▸ INSTRUCTIONS TO FOLLOW
Exactly the lines from the start of the data below through the line containing "ATOM 14 C CA" must be returned, and no others.

(Data items)
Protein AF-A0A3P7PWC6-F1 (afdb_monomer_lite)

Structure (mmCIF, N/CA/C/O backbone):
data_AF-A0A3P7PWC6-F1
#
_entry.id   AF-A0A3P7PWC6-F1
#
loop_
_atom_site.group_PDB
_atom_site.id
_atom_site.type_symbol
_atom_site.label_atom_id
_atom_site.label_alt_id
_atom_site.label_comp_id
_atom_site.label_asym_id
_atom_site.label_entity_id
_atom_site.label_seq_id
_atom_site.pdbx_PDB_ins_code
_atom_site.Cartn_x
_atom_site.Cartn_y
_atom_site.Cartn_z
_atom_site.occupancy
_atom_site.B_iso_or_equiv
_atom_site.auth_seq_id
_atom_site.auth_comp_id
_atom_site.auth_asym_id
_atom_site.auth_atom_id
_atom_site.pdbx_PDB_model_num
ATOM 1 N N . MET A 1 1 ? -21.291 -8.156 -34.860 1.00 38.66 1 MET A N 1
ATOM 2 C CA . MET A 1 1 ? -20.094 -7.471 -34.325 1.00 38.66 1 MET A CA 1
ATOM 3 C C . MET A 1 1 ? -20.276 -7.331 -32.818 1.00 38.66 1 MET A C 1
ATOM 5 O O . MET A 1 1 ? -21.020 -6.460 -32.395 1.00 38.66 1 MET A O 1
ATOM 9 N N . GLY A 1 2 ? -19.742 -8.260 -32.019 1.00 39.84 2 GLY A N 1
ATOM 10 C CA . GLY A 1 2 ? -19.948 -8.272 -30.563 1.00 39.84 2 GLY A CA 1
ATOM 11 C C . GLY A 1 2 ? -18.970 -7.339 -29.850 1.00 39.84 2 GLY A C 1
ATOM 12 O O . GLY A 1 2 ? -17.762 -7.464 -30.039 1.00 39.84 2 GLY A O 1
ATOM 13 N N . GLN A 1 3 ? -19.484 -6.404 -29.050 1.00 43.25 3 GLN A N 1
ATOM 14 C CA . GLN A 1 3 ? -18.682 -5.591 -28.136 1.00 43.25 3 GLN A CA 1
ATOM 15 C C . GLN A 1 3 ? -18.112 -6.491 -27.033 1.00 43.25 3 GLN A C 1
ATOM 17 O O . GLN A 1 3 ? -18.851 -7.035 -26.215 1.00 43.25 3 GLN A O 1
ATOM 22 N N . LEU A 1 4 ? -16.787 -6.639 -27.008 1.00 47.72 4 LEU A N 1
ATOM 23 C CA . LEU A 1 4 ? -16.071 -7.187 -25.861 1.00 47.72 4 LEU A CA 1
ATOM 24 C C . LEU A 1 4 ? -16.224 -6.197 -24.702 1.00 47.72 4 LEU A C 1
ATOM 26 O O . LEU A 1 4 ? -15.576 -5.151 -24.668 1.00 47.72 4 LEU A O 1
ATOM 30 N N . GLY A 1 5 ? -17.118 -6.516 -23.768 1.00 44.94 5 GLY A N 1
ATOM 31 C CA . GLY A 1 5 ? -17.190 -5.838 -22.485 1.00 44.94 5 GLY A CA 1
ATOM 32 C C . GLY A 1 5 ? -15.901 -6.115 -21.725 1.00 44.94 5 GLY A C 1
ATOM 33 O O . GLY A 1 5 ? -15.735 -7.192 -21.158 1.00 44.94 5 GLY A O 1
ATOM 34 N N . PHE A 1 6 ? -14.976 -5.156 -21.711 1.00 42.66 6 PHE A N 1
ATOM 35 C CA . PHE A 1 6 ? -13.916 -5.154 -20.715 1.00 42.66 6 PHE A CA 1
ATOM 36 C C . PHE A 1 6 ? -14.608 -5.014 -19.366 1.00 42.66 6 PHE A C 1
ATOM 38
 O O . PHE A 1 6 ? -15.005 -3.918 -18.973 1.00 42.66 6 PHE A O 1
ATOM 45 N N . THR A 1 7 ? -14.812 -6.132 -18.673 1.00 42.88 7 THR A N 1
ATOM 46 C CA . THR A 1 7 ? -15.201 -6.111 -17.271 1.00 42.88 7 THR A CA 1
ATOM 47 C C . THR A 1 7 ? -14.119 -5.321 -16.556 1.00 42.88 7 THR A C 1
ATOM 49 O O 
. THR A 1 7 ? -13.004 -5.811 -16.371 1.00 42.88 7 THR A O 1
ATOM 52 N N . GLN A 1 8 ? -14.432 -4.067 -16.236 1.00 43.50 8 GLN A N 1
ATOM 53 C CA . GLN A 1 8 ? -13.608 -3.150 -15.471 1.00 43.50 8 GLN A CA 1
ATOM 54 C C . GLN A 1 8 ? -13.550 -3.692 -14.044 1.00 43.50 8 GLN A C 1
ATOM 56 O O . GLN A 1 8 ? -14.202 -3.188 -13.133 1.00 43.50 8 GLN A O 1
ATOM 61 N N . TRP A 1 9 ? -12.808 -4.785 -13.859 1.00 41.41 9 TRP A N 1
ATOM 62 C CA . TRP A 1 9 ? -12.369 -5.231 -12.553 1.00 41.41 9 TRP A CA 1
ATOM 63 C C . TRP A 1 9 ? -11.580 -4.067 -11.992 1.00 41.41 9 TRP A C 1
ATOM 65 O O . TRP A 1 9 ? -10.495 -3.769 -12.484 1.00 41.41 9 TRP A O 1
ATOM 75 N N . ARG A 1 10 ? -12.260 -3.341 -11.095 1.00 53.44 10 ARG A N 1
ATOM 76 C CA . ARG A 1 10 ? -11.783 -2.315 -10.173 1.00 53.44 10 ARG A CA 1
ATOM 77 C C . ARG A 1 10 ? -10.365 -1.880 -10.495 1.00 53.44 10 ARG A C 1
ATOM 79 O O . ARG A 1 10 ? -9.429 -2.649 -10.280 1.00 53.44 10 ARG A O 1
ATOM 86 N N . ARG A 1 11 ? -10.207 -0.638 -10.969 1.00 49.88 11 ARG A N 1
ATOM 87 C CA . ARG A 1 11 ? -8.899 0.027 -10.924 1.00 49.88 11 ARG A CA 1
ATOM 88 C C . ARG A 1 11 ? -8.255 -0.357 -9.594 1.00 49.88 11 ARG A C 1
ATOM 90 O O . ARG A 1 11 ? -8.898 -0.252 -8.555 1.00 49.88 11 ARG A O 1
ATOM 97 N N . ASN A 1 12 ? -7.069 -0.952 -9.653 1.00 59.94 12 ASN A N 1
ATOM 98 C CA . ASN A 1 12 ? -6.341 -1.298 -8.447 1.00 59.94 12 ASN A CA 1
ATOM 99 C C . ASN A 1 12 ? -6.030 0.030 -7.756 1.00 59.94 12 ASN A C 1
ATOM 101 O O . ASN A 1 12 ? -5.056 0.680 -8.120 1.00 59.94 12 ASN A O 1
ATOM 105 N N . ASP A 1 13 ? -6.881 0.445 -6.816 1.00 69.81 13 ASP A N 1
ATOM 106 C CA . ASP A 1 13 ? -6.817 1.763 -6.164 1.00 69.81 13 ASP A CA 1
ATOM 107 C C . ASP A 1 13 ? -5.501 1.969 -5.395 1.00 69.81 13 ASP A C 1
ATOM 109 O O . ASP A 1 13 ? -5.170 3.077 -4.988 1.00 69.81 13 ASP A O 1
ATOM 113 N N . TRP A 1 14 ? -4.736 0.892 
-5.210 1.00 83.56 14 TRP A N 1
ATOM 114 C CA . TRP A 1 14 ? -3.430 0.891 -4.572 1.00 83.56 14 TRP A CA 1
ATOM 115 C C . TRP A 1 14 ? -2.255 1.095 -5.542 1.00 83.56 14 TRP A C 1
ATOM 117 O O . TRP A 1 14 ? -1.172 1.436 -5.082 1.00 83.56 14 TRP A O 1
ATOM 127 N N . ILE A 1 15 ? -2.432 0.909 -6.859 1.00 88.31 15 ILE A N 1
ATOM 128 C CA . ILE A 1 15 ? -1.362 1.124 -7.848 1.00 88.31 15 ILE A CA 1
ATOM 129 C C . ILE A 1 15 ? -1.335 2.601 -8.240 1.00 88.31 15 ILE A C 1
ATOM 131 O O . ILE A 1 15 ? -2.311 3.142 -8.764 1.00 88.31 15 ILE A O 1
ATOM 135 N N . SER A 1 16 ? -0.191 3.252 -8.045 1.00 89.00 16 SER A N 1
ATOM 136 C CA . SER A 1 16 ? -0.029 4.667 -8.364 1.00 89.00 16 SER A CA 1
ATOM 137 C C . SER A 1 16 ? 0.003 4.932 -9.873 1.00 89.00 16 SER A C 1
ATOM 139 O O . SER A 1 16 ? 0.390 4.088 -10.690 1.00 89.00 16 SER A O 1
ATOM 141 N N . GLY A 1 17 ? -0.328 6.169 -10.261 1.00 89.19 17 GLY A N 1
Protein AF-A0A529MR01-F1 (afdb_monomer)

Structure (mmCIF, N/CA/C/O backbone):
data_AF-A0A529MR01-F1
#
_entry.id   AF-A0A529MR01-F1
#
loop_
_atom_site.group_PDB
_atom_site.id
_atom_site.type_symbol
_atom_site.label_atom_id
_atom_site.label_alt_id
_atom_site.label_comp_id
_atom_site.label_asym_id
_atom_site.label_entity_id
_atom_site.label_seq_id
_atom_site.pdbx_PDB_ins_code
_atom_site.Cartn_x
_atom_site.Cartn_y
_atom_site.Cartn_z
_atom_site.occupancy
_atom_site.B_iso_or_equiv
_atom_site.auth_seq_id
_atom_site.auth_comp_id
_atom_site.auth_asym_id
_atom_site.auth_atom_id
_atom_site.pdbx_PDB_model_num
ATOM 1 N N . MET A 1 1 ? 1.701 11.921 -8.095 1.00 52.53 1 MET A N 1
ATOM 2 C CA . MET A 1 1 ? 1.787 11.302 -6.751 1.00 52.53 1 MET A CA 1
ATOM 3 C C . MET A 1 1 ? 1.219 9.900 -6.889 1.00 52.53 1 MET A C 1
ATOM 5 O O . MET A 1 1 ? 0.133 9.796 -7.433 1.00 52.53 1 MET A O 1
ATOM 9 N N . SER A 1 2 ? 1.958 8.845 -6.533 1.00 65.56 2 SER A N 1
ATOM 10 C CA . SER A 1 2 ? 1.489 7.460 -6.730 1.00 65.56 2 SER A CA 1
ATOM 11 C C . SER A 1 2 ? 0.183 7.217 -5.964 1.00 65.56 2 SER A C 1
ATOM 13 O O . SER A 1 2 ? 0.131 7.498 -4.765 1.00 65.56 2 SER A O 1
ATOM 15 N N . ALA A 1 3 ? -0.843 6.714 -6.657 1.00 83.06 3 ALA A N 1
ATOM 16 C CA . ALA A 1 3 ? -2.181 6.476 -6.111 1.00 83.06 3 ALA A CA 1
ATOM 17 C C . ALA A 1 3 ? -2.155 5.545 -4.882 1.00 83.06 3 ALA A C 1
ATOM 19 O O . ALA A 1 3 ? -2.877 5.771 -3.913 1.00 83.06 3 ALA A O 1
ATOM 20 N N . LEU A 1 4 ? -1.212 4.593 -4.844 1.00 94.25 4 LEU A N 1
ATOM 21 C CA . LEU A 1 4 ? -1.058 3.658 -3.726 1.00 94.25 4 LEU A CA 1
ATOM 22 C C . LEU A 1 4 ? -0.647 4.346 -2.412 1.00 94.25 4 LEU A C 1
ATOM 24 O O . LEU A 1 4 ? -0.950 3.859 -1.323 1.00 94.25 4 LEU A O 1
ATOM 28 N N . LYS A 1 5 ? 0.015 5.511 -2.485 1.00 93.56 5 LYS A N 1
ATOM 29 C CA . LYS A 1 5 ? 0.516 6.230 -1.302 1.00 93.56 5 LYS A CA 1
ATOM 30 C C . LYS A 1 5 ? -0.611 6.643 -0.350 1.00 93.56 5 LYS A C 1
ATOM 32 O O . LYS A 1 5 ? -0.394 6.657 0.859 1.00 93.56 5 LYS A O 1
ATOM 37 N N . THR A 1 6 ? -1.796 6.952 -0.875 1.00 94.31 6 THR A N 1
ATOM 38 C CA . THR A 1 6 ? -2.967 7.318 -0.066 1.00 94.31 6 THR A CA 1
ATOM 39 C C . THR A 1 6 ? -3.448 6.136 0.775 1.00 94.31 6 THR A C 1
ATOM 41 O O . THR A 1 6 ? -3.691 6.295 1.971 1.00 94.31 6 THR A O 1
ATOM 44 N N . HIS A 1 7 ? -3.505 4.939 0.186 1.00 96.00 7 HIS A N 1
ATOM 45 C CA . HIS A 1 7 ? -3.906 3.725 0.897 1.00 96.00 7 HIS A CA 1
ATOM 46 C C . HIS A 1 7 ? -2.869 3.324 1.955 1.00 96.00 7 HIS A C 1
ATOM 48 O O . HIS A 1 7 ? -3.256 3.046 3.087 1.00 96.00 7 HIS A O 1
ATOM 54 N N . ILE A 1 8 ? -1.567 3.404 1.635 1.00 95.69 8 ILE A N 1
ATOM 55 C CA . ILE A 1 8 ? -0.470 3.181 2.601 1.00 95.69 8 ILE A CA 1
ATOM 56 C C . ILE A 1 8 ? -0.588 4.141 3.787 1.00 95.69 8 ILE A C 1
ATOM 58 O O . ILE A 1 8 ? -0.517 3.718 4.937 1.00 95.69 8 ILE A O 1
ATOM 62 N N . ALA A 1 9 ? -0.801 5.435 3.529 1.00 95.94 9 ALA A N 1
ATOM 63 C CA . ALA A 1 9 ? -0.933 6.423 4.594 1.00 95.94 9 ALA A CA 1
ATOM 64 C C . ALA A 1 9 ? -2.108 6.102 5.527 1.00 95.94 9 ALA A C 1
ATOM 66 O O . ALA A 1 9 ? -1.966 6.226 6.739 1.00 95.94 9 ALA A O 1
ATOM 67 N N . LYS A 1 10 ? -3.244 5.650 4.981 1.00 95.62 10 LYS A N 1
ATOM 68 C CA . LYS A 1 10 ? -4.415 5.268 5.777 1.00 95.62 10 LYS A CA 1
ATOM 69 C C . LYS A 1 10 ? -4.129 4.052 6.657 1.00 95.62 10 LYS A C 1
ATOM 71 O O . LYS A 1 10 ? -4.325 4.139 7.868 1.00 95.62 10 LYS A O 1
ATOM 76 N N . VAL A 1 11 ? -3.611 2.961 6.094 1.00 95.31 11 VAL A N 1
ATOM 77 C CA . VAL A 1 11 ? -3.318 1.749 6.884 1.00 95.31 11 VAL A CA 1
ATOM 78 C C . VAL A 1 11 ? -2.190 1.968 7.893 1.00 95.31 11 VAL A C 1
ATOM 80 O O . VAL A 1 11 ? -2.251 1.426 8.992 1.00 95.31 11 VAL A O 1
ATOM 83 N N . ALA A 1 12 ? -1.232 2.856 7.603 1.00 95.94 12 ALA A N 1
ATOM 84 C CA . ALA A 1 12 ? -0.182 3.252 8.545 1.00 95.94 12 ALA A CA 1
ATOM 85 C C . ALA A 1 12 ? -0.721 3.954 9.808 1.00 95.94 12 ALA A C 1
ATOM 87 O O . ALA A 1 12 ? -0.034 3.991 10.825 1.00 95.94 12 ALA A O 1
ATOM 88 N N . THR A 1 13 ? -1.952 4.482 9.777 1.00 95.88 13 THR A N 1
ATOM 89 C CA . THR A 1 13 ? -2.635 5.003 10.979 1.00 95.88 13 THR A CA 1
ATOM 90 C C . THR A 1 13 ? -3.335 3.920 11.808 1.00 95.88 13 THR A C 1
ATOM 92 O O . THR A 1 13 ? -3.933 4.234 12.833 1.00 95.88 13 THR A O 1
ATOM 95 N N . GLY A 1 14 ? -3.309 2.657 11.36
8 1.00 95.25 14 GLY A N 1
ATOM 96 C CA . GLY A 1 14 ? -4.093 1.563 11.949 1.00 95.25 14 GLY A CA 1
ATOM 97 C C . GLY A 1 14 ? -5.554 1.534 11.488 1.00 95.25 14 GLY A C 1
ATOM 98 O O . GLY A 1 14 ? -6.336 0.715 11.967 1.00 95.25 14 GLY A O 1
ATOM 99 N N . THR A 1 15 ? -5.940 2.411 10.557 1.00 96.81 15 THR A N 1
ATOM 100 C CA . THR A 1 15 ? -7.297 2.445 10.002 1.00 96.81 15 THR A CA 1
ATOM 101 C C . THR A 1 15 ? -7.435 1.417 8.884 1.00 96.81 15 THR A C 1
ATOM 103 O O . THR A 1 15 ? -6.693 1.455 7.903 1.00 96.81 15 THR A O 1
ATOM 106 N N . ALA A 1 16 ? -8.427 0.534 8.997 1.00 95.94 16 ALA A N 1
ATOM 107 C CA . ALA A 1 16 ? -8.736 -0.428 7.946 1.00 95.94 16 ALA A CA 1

▸ RESULT OF THE EXERCISE
Protein AF-A0A3P7PWC6-F1 (afdb_monomer_lite)

Structure (mmCIF, N/CA/C/O backbone):
data_AF-A0A3P7PWC6-F1
#
_entry.id   AF-A0A3P7PWC6-F1
#
loop_
_atom_site.group_PDB
_atom_site.id
_atom_site.type_symbol
_atom_site.label_atom_id
_atom_site.label_alt_id
_atom_site.label_comp_id
_atom_site.label_asym_id
_atom_site.label_entity_id
_atom_site.label_seq_id
_atom_site.pdbx_PDB_ins_code
_atom_site.Cartn_x
_atom_site.Cartn_y
_atom_site.Cartn_z
_atom_site.occupancy
_atom_site.B_iso_or_equiv
_atom_site.auth_seq_id
_atom_site.auth_comp_id
_atom_site.auth_asym_id
_atom_site.auth_atom_id
_atom_site.pdbx_PDB_model_num
ATOM 1 N N . MET A 1 1 ? -21.291 -8.156 -34.860 1.00 38.66 1 MET A N 1
ATOM 2 C CA . MET A 1 1 ? -20.094 -7.471 -34.325 1.00 38.66 1 MET A CA 1
ATOM 3 C C . MET A 1 1 ? -20.276 -7.331 -32.818 1.00 38.66 1 MET A C 1
ATOM 5 O O . MET A 1 1 ? -21.020 -6.460 -32.395 1.00 38.66 1 MET A O 1
ATOM 9 N N . GLY A 1 2 ? -19.742 -8.260 -32.019 1.00 39.84 2 GLY A N 1
ATOM 10 C CA . GLY A 1 2 ? -19.948 -8.272 -30.563 1.00 39.84 2 GLY A CA 1
ATOM 11 C C . GLY A 1 2 ? -18.970 -7.339 -29.850 1.00 39.84 2 GLY A C 1
ATOM 12 O O . GLY A 1 2 ? -17.762 -7.464 -30.039 1.00 39.84 2 GLY A O 1
ATOM 13 N N . GLN A 1 3 ? -19.484 -6.404 -29.050 1.00 43.25 3 GLN A N 1
ATOM 14 C CA . GLN A 1 3 ? -18.682 -5.591 -28.136 1.00 43.25 3 GLN A CA 1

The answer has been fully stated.